Dataset excerpts:
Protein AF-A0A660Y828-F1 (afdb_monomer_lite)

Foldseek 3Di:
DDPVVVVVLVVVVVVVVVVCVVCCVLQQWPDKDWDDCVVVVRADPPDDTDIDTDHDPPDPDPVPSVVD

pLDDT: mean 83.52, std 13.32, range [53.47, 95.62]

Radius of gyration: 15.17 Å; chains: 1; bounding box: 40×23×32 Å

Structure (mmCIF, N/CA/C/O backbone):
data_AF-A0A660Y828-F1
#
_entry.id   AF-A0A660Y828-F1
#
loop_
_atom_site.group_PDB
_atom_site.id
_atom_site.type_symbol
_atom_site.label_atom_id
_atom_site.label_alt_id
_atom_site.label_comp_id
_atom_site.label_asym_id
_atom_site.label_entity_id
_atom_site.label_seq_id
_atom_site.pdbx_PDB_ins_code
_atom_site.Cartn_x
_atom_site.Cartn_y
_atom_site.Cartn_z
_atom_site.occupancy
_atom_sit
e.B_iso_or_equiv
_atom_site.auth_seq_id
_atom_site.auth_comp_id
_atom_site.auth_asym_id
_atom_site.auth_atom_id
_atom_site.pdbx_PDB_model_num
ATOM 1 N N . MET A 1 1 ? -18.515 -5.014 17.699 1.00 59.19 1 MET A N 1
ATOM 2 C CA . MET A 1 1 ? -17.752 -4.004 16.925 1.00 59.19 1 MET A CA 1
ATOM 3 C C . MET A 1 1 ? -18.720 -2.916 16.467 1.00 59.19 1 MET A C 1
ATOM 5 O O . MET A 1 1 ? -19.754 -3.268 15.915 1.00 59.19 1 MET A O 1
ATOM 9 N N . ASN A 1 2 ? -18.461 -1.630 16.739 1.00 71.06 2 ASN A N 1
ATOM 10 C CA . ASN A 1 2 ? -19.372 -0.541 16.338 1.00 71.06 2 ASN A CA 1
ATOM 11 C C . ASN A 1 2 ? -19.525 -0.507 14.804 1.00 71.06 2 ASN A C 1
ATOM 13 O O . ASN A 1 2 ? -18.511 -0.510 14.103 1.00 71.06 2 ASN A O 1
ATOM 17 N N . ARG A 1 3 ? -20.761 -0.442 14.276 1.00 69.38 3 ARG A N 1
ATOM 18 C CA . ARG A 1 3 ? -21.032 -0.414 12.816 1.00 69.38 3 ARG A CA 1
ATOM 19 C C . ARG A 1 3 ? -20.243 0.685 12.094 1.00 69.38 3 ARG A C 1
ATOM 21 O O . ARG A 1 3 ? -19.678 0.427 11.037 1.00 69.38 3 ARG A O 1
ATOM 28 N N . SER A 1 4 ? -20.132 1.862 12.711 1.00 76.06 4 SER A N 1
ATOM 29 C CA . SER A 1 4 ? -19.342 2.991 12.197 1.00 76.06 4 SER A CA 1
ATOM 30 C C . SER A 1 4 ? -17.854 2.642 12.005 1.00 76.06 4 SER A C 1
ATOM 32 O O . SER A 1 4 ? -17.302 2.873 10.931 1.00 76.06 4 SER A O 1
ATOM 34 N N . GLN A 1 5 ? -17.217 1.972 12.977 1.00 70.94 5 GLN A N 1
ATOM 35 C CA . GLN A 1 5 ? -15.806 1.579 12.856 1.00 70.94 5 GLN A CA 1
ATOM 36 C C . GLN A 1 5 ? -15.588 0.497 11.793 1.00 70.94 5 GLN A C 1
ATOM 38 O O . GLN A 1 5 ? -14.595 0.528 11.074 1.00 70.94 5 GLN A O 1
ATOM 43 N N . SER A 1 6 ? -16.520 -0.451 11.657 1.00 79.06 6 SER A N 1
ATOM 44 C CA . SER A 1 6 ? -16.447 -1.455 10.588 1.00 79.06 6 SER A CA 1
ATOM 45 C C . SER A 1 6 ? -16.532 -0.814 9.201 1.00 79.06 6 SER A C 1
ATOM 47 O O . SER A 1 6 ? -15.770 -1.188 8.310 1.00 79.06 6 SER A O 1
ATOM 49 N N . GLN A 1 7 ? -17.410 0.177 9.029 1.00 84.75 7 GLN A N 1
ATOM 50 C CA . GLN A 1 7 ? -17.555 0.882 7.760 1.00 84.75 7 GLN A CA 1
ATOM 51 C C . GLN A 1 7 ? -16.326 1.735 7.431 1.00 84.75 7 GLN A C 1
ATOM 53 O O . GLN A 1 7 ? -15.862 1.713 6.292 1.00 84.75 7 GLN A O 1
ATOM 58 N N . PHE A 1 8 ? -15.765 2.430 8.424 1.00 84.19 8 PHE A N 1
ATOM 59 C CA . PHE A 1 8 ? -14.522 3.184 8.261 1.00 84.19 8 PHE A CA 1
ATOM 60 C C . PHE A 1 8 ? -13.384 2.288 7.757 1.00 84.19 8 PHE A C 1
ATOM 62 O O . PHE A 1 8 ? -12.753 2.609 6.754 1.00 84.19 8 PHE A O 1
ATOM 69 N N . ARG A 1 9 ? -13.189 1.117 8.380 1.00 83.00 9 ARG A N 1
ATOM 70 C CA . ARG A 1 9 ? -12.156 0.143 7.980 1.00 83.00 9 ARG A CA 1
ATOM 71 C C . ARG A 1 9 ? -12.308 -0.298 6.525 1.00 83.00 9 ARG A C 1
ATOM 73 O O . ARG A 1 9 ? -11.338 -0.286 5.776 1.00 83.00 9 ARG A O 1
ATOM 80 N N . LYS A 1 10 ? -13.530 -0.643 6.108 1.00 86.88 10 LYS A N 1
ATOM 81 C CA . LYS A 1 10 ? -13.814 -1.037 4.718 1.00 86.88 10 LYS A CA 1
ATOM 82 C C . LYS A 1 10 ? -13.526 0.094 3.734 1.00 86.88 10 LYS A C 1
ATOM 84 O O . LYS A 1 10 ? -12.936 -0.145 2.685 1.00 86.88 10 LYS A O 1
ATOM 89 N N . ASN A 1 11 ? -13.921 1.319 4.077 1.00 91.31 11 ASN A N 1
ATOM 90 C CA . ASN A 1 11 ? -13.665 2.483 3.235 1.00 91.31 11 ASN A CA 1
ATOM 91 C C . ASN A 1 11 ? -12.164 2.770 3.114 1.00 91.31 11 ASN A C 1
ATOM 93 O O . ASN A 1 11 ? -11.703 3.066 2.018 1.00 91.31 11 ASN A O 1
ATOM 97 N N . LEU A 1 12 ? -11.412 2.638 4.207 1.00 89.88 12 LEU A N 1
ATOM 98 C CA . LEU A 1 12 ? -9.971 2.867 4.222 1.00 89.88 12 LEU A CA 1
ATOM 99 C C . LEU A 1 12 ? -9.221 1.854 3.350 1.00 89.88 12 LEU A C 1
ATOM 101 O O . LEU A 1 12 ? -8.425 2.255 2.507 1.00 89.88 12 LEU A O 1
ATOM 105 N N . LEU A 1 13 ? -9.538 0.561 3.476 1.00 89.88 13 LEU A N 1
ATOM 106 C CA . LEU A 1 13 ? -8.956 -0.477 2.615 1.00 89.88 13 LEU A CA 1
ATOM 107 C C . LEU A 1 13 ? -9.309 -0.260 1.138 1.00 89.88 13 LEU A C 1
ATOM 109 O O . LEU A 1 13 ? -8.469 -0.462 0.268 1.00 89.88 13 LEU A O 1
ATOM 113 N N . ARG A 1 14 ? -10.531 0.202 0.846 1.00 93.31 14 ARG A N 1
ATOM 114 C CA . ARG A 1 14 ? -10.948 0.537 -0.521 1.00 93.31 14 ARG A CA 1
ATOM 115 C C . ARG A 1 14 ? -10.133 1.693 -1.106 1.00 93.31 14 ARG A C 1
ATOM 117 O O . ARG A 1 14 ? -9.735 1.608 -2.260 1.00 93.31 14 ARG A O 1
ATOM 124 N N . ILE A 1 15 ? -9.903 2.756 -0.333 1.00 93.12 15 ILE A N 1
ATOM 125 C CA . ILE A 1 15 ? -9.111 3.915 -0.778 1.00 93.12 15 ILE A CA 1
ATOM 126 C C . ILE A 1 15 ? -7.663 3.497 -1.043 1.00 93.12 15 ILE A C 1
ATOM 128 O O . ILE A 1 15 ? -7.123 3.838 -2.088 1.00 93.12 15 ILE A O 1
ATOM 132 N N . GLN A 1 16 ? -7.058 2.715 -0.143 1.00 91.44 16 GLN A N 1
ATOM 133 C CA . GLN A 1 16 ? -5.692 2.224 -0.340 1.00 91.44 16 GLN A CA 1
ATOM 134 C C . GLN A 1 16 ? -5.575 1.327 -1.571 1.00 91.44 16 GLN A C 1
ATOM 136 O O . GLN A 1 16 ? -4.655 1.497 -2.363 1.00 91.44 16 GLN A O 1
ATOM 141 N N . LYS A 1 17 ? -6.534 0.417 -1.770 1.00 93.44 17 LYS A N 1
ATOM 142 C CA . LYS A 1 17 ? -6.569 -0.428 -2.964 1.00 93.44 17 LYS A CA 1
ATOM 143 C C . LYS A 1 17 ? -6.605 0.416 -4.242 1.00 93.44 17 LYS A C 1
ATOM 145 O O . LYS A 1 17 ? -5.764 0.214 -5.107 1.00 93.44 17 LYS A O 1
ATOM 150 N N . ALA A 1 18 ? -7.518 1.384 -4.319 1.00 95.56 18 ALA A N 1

DESCRIPTION OF THE TASK:
Please return the lines above that run from the line containing "ATOM 113 N N" to the line containing "ATOM 124 N N", inclusive, exactly and with no other lines.

SOLUTION FOR THIS EXERCISE:
ATOM 113 N N . ARG A 1 14 ? -10.531 0.202 0.846 1.00 93.31 14 ARG A N 1
ATOM 114 C CA . ARG A 1 14 ? -10.948 0.537 -0.521 1.00 93.31 14 ARG A CA 1
ATOM 115 C C . ARG A 1 14 ? -10.133 1.693 -1.106 1.00 93.31 14 ARG A C 1
ATOM 117 O O . ARG A 1 14 ? -9.735 1.608 -2.260 1.00 93.31 14 ARG A O 1
ATOM 124 N N . ILE A 1 15 ? -9.903 2.756 -0.333 1.00 93.12 15 ILE A N 1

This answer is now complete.